**Exercise brief:** Locate the line bearing "ATOM 162 O O" in the material below, then reproduce it and each following line up to and including the line bearing "ATOM 176 N N".
•••••
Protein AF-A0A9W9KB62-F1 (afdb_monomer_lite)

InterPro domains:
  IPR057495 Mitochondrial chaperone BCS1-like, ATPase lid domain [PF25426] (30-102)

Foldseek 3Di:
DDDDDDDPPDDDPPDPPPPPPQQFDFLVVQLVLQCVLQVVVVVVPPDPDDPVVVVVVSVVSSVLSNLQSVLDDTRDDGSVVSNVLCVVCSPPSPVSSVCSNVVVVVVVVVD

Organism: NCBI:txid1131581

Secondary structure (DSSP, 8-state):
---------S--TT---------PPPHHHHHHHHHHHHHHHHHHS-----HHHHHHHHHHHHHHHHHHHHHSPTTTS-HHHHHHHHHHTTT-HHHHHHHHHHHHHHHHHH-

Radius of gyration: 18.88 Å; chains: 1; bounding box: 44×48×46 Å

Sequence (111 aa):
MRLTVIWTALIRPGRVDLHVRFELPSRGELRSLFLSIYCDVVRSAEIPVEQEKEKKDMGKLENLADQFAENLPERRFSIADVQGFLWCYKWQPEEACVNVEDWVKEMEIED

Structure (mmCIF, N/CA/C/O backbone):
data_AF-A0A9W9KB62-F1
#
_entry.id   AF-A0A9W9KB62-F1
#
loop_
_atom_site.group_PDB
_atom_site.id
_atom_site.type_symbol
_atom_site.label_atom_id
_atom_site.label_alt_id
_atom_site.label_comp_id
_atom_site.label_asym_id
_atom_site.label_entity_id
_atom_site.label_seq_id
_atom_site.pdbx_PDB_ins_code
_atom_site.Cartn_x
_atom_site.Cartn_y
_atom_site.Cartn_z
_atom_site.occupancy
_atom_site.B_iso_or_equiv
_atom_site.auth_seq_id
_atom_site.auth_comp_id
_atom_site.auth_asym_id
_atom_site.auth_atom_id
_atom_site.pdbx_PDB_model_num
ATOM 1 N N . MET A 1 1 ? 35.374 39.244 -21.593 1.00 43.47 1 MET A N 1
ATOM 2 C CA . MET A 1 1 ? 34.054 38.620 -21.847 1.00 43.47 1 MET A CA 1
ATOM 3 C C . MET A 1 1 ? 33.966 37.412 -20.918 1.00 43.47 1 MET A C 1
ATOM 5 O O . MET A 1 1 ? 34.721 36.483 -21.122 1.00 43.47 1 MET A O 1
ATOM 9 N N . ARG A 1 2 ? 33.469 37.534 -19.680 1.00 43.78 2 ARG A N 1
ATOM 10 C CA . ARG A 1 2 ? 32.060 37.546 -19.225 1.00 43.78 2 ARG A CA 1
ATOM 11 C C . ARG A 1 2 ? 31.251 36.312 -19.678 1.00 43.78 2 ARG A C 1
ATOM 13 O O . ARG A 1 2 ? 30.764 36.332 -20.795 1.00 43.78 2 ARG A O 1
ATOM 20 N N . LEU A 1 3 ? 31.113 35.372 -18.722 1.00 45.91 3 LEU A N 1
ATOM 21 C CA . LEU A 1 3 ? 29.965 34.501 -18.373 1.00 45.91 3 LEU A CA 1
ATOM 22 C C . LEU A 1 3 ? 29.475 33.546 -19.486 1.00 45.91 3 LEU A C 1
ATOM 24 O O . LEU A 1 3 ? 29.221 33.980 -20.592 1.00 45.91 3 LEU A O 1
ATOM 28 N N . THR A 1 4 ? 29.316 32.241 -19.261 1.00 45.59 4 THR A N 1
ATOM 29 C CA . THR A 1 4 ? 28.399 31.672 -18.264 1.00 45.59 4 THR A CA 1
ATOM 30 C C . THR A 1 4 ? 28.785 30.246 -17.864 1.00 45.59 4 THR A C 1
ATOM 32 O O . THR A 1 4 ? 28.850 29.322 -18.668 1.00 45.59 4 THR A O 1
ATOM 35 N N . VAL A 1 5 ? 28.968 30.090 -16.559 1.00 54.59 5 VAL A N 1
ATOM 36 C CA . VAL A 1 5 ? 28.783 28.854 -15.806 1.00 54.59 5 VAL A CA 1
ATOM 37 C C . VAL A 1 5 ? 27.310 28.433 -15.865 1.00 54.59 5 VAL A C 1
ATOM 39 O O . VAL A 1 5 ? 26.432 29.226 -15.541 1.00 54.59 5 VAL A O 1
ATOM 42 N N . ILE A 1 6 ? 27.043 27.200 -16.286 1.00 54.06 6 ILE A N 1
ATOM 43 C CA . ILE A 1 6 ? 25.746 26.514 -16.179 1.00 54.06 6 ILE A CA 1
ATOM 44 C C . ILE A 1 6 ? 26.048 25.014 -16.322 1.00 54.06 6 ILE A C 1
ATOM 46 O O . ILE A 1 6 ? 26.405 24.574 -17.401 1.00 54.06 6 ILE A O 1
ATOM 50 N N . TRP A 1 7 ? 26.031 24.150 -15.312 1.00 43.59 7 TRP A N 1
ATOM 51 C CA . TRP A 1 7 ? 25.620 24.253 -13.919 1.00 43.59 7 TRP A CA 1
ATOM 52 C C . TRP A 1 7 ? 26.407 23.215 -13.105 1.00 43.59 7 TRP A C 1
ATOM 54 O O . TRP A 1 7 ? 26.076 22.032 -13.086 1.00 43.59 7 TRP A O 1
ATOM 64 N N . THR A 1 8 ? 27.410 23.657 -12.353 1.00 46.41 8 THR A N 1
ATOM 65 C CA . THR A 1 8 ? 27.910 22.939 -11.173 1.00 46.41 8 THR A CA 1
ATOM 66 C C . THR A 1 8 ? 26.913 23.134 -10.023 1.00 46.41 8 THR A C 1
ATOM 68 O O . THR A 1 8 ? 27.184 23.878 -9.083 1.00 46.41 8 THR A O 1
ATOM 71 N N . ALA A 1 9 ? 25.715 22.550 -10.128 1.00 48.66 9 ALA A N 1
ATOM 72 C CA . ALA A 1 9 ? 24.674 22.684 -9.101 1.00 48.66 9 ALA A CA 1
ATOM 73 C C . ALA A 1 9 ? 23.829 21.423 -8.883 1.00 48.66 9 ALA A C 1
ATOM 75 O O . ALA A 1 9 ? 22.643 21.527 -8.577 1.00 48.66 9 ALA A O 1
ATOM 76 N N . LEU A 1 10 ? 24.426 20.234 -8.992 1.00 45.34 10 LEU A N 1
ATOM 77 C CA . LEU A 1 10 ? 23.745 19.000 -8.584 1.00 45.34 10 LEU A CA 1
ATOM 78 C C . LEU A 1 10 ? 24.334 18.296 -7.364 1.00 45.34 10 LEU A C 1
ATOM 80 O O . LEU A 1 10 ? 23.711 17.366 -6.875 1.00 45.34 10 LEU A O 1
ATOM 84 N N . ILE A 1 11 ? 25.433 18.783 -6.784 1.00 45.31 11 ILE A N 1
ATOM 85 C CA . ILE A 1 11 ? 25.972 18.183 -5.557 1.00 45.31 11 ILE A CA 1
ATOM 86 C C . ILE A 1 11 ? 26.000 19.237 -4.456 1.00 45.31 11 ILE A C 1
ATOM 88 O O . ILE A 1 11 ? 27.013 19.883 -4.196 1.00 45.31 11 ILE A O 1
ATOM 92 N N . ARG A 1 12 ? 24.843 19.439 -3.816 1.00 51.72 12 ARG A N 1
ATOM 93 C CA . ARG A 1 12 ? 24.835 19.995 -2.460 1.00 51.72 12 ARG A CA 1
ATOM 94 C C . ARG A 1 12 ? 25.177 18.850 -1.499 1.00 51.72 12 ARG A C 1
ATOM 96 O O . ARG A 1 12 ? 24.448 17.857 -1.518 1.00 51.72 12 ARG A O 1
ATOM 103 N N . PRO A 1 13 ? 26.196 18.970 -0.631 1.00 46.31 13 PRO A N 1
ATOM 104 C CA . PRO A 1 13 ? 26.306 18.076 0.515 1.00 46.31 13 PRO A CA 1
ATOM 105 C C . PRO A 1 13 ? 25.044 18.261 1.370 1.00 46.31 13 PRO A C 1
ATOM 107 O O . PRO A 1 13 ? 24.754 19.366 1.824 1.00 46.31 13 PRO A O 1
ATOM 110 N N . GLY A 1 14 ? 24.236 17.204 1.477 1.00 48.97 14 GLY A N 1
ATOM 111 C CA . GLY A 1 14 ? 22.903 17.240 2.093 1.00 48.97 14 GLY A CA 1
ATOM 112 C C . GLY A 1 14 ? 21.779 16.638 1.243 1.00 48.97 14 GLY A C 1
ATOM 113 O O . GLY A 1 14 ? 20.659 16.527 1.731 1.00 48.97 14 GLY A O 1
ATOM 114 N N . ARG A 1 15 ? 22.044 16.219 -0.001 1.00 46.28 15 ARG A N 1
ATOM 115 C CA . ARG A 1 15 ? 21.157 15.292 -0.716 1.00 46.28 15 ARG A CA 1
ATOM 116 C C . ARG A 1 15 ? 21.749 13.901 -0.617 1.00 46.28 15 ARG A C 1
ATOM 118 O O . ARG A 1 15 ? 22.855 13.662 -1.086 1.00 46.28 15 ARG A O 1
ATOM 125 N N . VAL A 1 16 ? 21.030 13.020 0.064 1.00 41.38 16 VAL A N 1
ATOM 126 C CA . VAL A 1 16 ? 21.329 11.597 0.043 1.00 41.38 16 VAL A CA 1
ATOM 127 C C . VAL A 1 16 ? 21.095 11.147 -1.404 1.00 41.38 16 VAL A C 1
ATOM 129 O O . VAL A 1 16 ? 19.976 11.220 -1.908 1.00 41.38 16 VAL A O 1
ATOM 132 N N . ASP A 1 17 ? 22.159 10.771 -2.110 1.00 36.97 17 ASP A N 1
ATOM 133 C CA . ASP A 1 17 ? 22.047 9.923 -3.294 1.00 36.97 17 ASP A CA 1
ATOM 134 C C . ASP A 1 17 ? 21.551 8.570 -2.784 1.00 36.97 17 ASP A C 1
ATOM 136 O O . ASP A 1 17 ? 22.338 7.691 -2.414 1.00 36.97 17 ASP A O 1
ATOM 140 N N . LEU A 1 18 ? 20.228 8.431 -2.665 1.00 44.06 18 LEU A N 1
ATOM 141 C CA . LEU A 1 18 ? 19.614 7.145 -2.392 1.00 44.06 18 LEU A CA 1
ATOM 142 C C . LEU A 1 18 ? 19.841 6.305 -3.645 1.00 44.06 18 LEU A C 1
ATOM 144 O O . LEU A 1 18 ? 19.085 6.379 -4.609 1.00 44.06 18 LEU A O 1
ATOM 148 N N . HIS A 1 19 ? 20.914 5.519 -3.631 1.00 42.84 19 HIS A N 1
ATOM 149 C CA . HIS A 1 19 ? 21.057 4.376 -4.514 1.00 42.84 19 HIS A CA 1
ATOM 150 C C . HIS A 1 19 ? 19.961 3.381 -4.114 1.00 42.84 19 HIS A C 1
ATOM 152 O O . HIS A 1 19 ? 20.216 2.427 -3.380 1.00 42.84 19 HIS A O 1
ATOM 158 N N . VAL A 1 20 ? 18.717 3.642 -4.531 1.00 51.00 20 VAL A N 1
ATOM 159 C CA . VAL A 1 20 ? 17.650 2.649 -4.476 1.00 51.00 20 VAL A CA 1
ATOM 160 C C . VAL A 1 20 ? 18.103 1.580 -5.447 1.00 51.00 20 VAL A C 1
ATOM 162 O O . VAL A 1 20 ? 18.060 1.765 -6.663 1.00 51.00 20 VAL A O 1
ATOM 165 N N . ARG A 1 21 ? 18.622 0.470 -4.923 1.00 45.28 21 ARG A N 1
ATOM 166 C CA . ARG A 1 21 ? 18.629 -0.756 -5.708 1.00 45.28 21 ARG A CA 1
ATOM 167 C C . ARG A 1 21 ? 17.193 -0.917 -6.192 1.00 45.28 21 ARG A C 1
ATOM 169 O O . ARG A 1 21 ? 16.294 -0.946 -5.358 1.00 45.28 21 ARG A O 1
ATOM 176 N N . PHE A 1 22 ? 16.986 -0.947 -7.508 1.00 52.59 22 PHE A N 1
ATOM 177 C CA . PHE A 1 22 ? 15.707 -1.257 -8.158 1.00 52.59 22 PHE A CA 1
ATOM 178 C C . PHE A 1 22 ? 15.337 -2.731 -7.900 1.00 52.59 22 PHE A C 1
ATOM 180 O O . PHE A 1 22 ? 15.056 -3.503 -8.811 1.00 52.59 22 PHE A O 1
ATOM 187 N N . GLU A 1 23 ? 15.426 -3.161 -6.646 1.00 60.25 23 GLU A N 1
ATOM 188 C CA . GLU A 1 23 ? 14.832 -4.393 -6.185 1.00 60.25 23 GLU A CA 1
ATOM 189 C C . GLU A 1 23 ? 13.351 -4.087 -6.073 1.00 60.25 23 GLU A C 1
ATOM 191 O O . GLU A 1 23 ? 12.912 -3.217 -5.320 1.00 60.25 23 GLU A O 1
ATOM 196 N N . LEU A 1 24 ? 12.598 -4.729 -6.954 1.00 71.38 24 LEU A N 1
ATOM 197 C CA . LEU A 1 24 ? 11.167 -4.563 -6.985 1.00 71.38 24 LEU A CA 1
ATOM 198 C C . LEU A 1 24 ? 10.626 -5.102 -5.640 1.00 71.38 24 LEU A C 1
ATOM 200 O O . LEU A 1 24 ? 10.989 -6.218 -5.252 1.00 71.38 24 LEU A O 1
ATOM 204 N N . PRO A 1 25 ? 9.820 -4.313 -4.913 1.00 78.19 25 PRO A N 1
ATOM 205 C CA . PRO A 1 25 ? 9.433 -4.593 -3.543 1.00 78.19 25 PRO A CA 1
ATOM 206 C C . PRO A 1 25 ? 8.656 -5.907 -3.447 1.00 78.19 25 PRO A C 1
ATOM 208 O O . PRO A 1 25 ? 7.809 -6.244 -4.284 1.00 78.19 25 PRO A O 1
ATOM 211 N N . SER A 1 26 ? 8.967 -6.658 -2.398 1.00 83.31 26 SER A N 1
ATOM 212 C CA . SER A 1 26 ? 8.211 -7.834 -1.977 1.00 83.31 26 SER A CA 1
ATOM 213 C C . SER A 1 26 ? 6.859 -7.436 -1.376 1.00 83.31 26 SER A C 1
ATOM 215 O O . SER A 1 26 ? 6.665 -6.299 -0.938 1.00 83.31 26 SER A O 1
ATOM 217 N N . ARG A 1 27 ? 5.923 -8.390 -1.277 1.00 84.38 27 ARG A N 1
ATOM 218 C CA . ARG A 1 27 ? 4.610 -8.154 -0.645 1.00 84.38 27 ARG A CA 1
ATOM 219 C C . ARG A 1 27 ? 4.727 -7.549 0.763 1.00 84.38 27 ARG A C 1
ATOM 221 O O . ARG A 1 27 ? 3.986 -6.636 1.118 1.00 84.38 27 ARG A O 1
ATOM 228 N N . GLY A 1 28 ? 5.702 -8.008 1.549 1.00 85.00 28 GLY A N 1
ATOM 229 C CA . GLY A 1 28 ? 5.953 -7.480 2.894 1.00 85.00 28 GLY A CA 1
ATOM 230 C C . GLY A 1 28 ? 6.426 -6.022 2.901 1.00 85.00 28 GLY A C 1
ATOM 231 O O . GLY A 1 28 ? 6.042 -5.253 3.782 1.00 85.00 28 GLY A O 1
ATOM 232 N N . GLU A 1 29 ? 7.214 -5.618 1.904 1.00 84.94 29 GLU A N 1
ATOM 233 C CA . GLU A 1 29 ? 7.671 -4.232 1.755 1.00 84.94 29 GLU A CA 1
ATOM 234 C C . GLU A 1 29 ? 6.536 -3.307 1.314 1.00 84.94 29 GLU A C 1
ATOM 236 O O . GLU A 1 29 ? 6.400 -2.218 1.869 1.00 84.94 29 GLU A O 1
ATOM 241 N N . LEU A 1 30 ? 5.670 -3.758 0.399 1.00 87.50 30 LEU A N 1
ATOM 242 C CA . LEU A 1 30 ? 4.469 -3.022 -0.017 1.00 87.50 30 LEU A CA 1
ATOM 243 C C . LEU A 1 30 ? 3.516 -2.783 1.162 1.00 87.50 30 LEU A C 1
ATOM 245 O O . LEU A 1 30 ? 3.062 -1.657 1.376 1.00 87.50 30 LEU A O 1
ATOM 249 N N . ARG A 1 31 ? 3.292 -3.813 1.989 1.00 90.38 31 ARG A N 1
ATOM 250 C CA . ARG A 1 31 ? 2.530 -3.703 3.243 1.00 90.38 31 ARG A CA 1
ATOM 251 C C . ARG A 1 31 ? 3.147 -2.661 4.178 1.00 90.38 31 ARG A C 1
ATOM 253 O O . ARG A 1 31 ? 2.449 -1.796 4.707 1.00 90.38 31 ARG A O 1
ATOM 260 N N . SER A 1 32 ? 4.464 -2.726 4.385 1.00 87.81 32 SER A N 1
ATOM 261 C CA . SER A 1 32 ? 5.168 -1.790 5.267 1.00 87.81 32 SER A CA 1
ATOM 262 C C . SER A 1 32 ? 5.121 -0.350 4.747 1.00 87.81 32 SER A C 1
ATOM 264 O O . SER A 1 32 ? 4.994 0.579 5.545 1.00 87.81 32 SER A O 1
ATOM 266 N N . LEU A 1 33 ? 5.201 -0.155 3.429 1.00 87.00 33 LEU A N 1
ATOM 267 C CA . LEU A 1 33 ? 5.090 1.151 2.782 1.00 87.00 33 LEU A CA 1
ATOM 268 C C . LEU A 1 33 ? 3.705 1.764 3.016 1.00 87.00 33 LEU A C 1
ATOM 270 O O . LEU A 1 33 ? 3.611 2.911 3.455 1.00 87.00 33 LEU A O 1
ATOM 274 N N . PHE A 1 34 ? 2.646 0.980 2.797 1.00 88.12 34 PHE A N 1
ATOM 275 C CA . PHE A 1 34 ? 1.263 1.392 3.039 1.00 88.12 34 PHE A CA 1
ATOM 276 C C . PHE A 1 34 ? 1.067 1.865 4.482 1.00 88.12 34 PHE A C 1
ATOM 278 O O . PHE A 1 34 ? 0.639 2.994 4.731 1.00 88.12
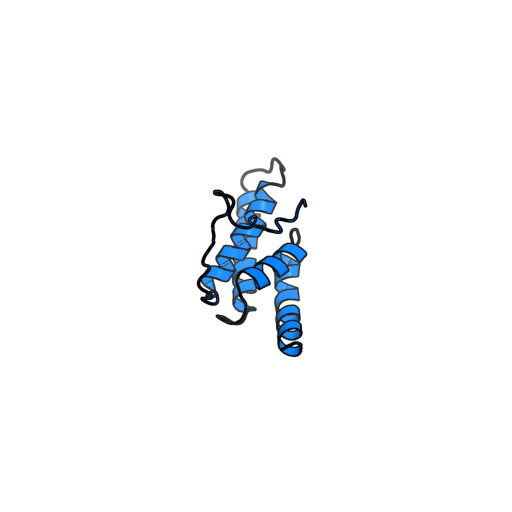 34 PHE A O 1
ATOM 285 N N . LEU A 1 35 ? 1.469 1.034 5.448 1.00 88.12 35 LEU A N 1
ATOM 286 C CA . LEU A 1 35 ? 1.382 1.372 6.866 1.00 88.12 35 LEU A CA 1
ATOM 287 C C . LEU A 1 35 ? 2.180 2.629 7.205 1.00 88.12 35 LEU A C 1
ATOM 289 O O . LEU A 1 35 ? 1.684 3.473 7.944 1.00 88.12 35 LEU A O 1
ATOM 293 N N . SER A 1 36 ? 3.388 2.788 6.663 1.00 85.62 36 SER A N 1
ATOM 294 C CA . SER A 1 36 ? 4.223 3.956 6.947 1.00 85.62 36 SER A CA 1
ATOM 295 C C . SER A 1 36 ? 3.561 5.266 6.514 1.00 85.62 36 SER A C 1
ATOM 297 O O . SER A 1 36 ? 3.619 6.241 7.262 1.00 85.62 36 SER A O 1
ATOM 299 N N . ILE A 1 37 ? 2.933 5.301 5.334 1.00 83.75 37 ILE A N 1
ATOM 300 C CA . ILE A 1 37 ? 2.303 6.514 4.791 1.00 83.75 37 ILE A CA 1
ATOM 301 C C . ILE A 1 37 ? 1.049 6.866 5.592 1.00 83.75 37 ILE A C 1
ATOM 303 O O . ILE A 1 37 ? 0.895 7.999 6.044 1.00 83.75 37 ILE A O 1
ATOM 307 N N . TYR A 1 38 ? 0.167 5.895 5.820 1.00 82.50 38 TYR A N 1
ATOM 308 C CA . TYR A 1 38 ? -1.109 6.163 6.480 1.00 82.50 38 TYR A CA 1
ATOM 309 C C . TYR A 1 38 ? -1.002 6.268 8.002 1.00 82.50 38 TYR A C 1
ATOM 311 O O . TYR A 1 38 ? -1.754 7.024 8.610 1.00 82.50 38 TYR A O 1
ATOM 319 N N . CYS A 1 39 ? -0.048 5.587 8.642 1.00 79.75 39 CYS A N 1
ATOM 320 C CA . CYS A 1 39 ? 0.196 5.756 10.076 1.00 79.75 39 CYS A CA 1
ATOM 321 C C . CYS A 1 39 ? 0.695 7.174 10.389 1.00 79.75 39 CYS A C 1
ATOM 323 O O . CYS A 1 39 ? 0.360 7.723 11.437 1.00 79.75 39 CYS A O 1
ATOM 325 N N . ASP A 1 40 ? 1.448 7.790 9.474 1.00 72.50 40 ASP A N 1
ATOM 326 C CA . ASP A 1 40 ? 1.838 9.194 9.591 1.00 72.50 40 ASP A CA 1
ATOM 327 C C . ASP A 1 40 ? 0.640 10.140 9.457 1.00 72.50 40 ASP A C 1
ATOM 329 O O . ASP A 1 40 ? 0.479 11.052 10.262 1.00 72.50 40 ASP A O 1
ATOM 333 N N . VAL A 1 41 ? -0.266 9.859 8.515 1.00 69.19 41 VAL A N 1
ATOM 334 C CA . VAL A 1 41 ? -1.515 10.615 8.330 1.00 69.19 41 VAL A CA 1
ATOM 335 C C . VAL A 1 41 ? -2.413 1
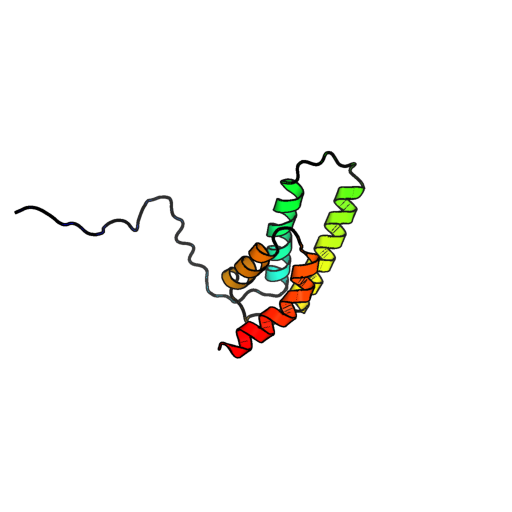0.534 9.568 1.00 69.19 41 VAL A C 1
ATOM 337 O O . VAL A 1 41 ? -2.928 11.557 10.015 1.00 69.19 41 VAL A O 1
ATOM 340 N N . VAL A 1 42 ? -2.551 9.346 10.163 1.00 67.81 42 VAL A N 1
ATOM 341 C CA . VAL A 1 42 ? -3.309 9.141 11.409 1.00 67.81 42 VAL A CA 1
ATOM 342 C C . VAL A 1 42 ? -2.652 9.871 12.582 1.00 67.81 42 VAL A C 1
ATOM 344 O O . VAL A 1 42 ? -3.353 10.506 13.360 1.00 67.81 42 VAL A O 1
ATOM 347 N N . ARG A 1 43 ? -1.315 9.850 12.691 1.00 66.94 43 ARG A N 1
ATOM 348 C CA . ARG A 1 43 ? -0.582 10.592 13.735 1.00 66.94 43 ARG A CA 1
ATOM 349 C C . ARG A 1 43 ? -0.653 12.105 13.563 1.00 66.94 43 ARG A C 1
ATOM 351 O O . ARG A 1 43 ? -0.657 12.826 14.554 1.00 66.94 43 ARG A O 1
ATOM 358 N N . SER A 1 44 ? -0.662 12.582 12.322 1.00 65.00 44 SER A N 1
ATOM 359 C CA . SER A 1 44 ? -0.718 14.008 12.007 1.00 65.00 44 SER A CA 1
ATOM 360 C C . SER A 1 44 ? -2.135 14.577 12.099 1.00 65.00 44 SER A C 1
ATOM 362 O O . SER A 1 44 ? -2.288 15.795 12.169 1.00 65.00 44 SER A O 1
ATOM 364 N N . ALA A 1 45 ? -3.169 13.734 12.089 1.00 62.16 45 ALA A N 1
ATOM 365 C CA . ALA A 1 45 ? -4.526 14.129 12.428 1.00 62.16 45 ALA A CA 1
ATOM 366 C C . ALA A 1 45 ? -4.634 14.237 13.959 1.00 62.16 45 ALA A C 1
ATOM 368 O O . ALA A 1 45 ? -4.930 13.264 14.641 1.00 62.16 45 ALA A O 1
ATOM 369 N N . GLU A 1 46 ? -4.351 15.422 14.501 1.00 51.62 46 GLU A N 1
•••••
**Written solution:**
ATOM 162 O O . VAL A 1 20 ? 18.060 1.765 -6.663 1.00 51.00 20 VAL A O 1
ATOM 165 N N . ARG A 1 21 ? 18.622 0.470 -4.923 1.00 45.28 21 ARG A N 1
ATOM 166 C CA . ARG A 1 21 ? 18.629 -0.756 -5.708 1.00 45.28 21 ARG A CA 1
ATOM 167 C C . ARG A 1 21 ? 17.193 -0.917 -6.192 1.00 45.28 21 ARG A C 1
ATOM 169 O O . ARG A 1 21 ? 16.294 -0.946 -5.358 1.00 45.28 21 ARG A O 1
ATOM 176 N N . PHE A 1 22 ? 16.986 -0.947 -7.508 1.00 52.59 22 PHE A N 1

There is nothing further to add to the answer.